- **Provided data**:
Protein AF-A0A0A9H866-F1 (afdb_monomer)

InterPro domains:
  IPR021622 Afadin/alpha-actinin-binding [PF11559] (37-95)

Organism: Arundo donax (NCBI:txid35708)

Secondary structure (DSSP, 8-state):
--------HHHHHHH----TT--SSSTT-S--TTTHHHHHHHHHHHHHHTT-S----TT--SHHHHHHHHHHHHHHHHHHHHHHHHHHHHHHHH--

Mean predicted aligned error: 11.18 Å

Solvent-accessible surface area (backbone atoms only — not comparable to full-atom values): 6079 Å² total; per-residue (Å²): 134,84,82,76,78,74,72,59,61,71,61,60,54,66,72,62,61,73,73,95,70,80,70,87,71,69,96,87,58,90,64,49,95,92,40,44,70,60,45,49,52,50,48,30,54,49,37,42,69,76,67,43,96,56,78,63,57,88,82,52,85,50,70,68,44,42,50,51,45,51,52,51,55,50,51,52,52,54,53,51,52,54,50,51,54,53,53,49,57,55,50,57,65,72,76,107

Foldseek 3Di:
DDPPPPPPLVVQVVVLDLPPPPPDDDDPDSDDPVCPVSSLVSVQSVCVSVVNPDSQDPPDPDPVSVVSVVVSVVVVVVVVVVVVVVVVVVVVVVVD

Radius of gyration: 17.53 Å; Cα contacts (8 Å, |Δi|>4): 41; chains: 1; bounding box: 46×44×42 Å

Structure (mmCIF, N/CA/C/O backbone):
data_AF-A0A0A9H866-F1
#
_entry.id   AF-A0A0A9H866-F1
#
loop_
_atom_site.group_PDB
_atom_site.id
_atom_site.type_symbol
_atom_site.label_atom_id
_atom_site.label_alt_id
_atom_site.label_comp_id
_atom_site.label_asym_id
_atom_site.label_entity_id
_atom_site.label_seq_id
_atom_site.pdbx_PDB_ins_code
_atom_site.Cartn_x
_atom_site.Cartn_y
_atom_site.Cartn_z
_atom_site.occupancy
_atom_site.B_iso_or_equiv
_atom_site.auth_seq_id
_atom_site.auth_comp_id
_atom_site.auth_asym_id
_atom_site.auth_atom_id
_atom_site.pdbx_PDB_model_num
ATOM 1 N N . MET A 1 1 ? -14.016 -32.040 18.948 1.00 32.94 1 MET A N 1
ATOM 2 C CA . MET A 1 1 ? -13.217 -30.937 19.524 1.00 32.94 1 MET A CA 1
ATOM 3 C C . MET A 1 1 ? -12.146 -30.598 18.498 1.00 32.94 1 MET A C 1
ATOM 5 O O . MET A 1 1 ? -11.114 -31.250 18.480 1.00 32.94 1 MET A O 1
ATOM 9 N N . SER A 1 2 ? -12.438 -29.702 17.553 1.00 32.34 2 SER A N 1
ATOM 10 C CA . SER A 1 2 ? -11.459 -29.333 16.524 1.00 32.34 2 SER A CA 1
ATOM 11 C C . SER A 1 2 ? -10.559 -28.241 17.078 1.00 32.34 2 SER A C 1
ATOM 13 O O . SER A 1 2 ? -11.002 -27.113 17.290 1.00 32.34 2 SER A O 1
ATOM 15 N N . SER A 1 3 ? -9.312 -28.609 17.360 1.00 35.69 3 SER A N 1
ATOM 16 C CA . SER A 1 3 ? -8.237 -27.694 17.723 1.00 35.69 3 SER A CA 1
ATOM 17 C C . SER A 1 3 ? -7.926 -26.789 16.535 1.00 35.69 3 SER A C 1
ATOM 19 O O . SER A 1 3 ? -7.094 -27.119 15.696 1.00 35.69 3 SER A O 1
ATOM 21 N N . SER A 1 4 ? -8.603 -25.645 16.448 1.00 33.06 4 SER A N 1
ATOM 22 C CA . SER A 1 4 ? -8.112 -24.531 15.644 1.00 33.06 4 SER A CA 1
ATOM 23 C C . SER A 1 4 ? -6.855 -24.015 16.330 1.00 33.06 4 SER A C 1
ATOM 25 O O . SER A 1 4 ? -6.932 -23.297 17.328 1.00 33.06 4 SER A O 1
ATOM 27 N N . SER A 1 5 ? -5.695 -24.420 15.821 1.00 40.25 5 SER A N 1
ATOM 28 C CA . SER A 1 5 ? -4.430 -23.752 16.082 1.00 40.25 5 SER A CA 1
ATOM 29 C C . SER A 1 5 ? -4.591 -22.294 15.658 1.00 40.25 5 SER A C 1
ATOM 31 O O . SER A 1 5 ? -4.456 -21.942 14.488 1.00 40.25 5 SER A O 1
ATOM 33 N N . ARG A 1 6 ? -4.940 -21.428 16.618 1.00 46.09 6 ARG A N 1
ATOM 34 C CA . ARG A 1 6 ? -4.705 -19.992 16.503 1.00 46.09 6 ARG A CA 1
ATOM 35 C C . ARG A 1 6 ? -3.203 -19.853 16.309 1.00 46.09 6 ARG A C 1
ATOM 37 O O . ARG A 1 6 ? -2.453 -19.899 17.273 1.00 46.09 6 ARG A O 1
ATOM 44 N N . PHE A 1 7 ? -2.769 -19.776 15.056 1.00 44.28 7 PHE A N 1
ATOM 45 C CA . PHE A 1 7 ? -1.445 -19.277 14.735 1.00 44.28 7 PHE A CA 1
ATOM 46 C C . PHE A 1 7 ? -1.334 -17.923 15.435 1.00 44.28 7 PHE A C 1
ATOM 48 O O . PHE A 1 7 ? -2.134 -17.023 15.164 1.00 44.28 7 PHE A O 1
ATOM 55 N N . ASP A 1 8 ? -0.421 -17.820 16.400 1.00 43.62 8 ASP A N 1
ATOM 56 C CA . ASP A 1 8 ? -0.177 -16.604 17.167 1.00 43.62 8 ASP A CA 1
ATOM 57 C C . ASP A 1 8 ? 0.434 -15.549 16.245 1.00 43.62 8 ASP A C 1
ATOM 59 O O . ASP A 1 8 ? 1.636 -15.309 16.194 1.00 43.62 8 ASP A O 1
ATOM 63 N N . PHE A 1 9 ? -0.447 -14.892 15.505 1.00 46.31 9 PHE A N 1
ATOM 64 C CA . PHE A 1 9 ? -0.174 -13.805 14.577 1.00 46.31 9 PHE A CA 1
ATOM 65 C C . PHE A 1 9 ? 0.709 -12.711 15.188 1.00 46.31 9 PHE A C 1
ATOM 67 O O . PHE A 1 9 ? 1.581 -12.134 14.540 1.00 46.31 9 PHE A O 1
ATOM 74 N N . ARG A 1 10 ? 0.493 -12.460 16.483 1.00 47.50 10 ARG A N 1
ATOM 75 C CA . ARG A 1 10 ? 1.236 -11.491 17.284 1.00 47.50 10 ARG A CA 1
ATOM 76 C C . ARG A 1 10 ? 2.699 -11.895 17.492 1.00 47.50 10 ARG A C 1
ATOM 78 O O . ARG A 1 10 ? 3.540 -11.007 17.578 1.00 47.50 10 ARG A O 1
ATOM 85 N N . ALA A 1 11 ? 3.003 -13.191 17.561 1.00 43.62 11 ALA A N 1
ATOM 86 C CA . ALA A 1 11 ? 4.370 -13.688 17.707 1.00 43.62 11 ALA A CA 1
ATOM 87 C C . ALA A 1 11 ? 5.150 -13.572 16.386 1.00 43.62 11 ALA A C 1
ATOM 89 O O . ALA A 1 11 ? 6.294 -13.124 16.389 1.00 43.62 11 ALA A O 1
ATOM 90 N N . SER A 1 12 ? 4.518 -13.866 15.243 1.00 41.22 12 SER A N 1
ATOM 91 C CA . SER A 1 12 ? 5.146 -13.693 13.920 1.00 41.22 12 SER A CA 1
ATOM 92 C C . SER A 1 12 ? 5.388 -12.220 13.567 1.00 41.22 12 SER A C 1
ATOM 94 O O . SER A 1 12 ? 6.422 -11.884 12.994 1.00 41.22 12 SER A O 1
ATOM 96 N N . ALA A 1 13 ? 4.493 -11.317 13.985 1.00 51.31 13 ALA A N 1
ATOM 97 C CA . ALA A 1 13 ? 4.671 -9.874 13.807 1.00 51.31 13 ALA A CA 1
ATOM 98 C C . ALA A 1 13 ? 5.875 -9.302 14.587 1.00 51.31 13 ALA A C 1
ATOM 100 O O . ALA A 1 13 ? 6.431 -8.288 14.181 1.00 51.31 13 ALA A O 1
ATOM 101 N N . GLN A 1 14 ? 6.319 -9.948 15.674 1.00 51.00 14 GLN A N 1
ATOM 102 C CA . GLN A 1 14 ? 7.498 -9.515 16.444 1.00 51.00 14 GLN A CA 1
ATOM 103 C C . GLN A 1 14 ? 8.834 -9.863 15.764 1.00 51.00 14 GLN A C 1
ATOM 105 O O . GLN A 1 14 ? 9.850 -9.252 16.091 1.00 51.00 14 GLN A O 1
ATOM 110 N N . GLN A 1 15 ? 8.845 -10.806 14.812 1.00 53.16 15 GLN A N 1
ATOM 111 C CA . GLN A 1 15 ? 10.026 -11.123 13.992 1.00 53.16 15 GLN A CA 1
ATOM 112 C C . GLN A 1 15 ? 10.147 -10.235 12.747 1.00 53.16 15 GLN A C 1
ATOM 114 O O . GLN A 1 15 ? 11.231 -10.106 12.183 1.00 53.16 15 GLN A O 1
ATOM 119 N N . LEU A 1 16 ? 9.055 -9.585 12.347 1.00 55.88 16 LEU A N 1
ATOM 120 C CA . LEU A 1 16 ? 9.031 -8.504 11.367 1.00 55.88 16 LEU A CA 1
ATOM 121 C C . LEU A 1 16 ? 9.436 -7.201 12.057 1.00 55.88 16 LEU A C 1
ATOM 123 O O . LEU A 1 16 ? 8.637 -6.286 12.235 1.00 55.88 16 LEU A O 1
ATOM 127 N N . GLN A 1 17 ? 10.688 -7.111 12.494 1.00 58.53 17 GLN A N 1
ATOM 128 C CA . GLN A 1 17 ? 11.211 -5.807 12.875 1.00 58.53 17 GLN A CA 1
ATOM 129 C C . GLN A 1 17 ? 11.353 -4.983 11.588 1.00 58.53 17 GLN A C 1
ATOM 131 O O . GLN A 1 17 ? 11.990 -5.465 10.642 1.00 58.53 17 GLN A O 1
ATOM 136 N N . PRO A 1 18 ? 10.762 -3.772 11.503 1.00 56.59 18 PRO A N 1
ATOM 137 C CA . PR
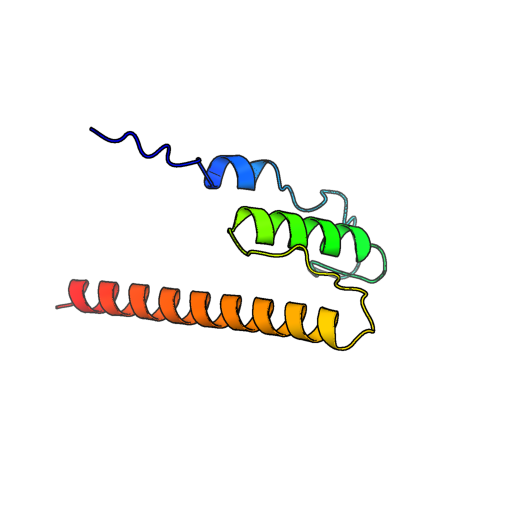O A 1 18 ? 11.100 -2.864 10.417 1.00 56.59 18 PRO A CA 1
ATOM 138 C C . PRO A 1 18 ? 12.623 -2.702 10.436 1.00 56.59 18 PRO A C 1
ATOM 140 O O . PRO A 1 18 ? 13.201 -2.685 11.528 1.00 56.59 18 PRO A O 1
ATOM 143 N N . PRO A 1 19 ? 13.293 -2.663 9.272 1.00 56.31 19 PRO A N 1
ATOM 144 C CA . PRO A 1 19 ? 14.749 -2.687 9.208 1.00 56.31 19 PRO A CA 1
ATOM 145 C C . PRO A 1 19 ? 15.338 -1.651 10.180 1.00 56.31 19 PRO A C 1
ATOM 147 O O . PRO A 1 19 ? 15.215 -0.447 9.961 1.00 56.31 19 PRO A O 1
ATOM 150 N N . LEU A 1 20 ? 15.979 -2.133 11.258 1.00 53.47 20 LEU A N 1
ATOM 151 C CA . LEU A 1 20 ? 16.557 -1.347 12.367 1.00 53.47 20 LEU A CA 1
---
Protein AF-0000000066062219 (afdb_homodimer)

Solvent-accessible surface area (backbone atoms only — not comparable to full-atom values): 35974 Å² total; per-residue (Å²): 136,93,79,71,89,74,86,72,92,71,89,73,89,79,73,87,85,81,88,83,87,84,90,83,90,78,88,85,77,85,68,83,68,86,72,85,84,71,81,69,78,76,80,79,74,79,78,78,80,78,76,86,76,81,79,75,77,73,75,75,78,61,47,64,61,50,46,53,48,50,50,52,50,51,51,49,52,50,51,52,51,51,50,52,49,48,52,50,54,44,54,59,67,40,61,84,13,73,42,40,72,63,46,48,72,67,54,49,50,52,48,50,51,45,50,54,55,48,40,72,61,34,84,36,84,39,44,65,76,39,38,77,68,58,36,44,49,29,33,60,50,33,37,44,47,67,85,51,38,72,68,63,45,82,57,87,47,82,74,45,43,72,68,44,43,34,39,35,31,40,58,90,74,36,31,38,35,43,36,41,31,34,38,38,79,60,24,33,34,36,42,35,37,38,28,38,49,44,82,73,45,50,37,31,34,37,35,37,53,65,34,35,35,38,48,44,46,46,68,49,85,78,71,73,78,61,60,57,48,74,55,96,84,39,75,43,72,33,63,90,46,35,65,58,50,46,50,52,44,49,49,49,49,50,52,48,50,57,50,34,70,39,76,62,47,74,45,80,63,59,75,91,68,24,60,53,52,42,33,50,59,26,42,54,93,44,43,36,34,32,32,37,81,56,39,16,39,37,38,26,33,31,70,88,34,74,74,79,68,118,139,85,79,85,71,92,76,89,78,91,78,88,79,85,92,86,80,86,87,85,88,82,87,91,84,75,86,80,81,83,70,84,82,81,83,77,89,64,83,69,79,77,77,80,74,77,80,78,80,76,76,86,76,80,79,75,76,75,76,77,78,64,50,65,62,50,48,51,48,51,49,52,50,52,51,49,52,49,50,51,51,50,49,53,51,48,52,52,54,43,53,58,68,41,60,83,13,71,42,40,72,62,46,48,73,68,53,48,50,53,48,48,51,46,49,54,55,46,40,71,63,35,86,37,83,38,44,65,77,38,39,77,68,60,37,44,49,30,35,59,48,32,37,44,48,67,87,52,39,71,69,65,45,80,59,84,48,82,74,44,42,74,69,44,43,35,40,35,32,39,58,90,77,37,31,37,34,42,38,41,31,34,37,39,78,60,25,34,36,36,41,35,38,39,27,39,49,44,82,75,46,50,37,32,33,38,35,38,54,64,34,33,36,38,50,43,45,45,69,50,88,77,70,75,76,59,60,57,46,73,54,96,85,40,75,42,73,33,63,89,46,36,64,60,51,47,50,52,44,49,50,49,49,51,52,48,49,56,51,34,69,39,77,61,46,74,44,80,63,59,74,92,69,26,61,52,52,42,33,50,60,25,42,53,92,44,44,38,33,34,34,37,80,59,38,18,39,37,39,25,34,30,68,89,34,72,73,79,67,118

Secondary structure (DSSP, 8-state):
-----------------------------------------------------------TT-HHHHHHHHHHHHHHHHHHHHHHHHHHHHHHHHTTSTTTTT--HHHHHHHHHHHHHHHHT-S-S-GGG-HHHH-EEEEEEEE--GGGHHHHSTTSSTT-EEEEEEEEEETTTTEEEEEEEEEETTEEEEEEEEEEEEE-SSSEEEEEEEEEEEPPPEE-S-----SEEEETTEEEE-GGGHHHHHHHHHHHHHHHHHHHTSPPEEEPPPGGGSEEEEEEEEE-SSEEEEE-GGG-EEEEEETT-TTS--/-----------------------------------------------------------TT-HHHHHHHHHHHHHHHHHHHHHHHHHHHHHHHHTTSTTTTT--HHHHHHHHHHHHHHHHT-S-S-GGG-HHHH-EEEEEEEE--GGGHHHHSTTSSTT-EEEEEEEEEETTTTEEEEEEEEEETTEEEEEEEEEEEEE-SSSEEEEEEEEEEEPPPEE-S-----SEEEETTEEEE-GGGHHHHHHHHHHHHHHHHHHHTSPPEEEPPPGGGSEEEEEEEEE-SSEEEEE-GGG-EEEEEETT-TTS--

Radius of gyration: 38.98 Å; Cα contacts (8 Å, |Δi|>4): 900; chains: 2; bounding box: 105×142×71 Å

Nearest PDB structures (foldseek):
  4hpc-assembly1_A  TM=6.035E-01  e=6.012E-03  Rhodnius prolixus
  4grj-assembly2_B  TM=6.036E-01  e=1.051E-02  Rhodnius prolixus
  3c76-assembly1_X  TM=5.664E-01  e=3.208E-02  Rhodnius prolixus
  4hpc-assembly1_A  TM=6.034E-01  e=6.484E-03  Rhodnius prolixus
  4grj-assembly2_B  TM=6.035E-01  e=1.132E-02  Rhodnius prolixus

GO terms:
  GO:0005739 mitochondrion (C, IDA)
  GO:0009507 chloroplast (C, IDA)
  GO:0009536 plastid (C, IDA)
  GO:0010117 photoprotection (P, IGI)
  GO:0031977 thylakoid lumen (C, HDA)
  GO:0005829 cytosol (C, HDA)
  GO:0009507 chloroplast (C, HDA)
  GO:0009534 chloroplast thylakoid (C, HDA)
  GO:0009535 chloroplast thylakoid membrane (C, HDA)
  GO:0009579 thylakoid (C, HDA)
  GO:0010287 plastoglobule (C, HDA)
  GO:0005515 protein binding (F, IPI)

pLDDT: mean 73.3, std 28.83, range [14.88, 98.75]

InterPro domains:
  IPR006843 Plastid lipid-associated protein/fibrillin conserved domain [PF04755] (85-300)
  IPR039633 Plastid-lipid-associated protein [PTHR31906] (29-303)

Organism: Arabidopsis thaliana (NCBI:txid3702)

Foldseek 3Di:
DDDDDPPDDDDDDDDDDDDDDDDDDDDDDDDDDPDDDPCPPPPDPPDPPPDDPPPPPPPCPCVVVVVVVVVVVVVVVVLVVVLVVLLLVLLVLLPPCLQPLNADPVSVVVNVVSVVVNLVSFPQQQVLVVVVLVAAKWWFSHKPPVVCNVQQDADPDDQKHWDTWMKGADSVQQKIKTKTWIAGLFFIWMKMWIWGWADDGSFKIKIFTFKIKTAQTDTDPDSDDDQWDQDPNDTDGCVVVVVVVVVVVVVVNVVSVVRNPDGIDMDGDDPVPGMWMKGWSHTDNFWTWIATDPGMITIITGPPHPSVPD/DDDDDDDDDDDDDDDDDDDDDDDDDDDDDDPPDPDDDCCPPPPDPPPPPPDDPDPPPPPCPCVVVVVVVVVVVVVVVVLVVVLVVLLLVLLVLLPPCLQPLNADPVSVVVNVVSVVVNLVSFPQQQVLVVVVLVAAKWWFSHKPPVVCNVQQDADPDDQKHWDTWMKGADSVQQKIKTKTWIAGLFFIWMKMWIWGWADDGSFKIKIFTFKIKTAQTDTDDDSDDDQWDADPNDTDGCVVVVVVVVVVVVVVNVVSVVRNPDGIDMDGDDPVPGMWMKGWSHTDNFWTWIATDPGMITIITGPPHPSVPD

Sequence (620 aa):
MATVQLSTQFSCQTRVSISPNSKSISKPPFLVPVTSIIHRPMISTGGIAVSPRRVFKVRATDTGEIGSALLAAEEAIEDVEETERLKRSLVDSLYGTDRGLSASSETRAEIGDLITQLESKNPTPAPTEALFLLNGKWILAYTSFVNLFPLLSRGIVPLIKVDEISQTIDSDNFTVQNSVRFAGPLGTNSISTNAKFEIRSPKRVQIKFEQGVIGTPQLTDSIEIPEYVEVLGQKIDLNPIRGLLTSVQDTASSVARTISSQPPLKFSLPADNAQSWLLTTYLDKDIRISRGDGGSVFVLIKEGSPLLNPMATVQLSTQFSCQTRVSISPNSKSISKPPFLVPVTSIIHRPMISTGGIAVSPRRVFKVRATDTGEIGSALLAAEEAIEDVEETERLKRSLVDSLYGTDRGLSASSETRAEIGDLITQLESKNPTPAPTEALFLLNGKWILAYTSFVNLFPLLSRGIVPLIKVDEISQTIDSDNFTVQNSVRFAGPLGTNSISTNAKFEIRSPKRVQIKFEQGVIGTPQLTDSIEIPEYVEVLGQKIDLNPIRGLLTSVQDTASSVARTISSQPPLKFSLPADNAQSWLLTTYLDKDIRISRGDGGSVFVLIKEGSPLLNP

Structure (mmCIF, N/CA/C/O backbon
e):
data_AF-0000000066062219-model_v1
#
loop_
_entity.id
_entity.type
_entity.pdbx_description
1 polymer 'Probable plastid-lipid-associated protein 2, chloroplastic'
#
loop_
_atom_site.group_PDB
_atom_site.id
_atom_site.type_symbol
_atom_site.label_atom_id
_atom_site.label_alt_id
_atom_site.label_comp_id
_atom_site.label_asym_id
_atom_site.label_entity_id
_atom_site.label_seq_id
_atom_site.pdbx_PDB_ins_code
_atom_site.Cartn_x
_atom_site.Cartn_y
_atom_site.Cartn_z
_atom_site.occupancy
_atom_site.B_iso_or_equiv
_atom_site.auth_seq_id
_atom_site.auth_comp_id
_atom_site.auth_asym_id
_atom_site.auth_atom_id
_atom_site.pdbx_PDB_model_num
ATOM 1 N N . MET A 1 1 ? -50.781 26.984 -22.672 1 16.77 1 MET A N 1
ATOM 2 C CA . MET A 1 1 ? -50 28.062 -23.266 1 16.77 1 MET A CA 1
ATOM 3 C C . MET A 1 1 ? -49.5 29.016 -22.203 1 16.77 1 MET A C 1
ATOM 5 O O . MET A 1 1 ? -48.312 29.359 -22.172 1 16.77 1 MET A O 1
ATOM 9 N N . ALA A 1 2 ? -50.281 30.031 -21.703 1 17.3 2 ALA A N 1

- **Exercise directions**: Report every line in the data above in which the word "Rhodnius" appears.

- **Worked solution**:
  4hpc-assembly1_A  TM=6.035E-01  e=6.012E-03  Rhodnius prolixus
  4grj-assembly2_B  TM=6.036E-01  e=1.051E-02  Rhodnius prolixus
  3c76-assembly1_X  TM=5.664E-01  e=3.208E-02  Rhodnius prolixus
  4hpc-assembly1_A  TM=6.034E-01  e=6.484E-03  Rhodnius prolixus
  4grj-assembly2_B  TM=6.035E-01  e=1.132E-02  Rhodnius prolixus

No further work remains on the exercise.